20 of 21 people found the following review helpful:
5.0 out of 5 stars
Translation and Oral History at its Very Best, October 15, 1998
This review is from: Inside the Concentration Camps: Eyewitness Accounts of Life in Hitler's Death Camps (Hardcover)
It is hard to believe that this book is only now available in English. Consisting entirely of eye-witness accounts of life in German concentration camps, the work served as an important source of evidence during the Nazi trials. The accounts, however, are compiled so that they form a narrative that is roughly chronological, beginning with the experience of deportation and ending with the grim business of counting bodies. In between lies the whole experience of the prisoner: the forced and brutalizing work, the whimsical or studied methods of torture, the grisly medical experiments, the routine executions, the gasing of ever larger groups, the ovens that burned night and day, and constantly, throughout the story, the capricious beating, kicking and whipping. Primo Levi, who wrote so eloquently about the danger of forgetting, would have appreciated this book.

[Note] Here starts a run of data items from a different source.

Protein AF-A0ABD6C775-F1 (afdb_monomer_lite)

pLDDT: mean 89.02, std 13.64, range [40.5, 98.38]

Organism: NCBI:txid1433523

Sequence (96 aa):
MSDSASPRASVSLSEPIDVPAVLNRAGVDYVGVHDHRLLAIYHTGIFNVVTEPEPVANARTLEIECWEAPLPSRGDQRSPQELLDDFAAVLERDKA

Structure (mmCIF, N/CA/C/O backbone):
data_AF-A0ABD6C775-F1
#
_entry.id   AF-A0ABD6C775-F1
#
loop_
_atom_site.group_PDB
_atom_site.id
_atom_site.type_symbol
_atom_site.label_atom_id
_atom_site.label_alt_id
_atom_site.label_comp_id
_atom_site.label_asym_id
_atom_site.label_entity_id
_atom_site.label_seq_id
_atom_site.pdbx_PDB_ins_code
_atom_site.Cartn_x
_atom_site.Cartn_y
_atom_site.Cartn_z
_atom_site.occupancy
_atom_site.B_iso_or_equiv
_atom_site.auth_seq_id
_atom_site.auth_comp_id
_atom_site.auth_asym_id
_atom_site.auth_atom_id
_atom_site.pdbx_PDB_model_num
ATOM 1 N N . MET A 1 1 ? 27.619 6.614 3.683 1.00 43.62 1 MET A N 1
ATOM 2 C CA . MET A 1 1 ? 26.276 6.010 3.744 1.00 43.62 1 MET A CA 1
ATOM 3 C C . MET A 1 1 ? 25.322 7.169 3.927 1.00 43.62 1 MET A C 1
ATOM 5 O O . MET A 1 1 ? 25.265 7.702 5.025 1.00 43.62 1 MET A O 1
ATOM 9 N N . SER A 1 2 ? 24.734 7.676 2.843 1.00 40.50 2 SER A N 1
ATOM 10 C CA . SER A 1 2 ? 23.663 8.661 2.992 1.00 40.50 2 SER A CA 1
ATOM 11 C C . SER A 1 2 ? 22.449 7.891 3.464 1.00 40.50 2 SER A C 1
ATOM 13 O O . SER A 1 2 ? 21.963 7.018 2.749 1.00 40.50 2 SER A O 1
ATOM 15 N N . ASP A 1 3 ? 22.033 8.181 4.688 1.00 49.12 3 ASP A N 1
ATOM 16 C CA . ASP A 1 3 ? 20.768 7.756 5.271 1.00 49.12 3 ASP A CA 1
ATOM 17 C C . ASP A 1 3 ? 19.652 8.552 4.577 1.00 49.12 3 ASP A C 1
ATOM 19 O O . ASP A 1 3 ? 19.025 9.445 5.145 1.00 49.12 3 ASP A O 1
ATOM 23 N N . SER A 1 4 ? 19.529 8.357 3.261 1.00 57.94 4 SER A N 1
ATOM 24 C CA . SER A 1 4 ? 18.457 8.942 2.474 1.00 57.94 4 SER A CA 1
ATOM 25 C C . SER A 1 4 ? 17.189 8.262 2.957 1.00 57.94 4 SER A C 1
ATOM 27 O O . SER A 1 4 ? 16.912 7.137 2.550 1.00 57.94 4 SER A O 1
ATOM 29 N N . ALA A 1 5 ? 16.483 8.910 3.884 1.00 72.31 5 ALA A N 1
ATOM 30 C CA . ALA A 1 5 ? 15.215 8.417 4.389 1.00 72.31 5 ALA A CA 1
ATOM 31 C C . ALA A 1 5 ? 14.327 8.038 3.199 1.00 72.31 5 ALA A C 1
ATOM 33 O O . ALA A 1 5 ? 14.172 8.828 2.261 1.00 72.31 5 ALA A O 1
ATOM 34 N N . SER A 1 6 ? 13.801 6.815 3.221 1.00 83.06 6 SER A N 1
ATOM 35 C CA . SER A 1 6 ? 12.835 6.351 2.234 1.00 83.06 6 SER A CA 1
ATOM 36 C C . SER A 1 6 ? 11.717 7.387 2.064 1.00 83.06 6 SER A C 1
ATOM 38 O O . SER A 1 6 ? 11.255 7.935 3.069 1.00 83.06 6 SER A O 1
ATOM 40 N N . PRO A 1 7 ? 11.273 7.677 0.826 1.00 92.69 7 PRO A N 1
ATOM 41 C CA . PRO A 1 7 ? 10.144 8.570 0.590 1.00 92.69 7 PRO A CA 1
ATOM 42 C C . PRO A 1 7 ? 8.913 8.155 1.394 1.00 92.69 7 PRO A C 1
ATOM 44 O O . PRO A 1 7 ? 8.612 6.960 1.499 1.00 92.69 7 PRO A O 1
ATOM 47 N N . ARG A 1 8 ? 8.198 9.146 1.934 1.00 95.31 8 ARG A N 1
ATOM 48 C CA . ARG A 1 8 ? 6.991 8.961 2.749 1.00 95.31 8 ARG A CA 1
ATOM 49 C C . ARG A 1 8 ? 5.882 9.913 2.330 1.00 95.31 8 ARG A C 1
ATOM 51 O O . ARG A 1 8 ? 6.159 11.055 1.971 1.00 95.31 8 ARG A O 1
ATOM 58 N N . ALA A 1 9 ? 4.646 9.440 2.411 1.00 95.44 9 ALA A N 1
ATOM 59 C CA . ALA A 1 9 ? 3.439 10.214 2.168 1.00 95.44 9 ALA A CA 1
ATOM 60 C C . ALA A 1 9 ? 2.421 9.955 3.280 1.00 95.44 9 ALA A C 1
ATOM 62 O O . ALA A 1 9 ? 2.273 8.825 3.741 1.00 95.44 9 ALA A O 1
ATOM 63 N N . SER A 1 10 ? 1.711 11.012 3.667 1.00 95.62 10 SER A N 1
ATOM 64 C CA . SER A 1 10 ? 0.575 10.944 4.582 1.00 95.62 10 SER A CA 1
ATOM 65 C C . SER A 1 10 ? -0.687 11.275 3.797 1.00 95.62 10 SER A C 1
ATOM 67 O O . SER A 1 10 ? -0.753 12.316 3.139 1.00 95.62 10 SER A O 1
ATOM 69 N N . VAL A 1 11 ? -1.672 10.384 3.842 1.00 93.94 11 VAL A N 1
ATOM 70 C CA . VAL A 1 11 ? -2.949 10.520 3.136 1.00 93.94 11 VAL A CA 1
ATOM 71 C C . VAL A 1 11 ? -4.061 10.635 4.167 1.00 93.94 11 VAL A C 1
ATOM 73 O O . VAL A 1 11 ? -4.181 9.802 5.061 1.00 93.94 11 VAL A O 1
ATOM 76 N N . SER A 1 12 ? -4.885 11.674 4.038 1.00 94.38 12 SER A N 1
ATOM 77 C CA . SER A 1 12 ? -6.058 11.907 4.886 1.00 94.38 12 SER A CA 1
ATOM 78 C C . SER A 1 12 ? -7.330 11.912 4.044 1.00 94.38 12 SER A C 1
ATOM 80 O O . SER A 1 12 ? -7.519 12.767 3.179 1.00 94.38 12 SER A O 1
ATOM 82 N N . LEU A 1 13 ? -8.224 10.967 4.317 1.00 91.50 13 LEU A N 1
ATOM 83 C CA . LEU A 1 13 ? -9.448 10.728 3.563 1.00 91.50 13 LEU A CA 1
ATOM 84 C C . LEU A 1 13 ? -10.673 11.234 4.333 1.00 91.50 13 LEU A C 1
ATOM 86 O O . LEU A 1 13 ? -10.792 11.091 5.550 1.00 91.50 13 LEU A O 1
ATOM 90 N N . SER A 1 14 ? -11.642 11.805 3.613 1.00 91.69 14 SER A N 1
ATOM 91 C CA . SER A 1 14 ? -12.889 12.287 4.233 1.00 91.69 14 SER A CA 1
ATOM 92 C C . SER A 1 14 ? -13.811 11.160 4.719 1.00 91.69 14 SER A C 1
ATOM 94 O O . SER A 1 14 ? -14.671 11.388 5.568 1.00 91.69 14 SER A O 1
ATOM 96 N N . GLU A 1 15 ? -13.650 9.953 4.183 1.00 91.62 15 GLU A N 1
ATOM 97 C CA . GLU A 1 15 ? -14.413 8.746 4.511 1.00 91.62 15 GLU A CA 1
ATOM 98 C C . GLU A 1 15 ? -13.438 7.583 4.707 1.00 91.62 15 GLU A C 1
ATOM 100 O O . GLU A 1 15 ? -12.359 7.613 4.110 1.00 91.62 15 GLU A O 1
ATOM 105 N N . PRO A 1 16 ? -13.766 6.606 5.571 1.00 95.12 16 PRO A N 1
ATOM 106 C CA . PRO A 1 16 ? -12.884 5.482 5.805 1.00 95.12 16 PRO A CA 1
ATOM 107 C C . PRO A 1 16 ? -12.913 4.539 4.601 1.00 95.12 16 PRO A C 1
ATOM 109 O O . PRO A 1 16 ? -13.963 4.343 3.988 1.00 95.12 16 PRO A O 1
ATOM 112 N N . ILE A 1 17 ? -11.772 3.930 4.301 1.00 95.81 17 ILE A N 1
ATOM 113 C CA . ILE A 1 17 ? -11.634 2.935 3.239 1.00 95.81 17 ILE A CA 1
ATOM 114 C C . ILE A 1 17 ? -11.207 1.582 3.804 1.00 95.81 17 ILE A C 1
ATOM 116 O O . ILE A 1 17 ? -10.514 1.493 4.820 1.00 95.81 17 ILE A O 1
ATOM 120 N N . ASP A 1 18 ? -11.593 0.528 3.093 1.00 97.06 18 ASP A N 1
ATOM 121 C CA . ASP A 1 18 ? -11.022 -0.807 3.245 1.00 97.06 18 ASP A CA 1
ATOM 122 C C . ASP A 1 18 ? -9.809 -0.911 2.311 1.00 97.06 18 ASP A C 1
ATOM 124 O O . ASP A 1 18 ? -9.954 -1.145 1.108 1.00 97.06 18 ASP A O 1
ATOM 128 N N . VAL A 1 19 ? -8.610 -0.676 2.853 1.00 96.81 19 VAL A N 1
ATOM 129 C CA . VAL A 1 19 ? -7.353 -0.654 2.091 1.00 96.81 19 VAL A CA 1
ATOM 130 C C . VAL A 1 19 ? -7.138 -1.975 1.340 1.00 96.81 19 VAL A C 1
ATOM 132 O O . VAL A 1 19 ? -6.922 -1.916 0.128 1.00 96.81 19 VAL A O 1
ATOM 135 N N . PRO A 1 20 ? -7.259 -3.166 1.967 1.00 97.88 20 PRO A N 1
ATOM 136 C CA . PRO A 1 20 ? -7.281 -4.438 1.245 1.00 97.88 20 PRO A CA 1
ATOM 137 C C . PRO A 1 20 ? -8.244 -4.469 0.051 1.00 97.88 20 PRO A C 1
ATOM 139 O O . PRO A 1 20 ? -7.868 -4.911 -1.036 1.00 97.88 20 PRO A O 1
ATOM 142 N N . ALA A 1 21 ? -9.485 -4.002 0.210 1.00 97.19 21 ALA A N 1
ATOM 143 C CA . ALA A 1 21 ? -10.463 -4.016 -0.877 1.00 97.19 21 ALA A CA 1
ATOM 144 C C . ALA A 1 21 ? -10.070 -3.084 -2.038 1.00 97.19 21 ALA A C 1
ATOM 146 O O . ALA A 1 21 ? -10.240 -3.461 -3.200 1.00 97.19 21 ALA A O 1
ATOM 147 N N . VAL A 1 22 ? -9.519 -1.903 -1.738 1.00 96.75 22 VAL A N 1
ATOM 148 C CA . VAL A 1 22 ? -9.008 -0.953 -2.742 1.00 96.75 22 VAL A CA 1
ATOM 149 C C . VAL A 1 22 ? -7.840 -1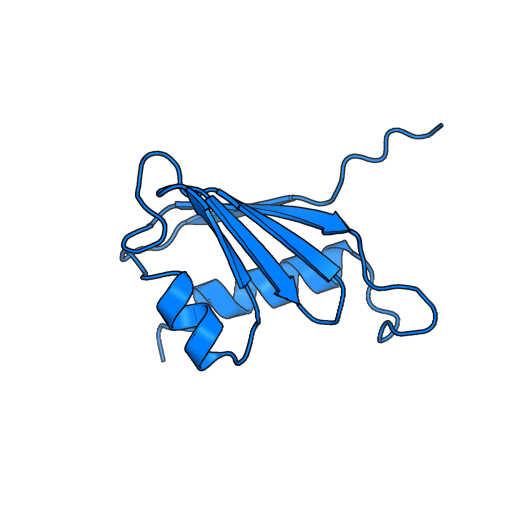.564 -3.517 1.00 96.75 22 VAL A C 1
ATOM 151 O O . VAL A 1 22 ? -7.848 -1.564 -4.748 1.00 96.75 22 VAL A O 1
ATOM 154 N N . LEU A 1 23 ? -6.869 -2.157 -2.815 1.00 97.12 23 LEU A N 1
ATOM 155 C CA . LEU A 1 23 ? -5.709 -2.802 -3.439 1.00 97.12 23 LEU A CA 1
ATOM 156 C C . LEU A 1 23 ? -6.126 -3.974 -4.337 1.00 97.12 23 LEU A C 1
ATOM 158 O O . LEU A 1 23 ? -5.662 -4.066 -5.473 1.00 97.12 23 LEU A O 1
ATOM 162 N N . ASN A 1 24 ? -7.078 -4.801 -3.891 1.00 97.12 24 ASN A N 1
ATOM 163 C CA . ASN A 1 24 ? -7.639 -5.880 -4.707 1.00 97.12 24 ASN A CA 1
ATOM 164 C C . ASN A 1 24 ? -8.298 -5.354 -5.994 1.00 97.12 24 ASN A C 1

And Thomas Whissen, the translator, has performed an admirable and selfless job. He has rendered this story in a language that is so clear, so transparent, that one forgets that one is reading words on a page. The book leaves one feeling bruised and battered, and not quite willing to go back into a world of comforts. It leaves one deeply suspicious of humanity. And this perhaps is a good thing.
Incidentally, it is difficult to imagine a book better suited for university courses on the holocaust.
Carmine Di Biase, Ph.D. (cdibiase@jsucc.jsu.edu)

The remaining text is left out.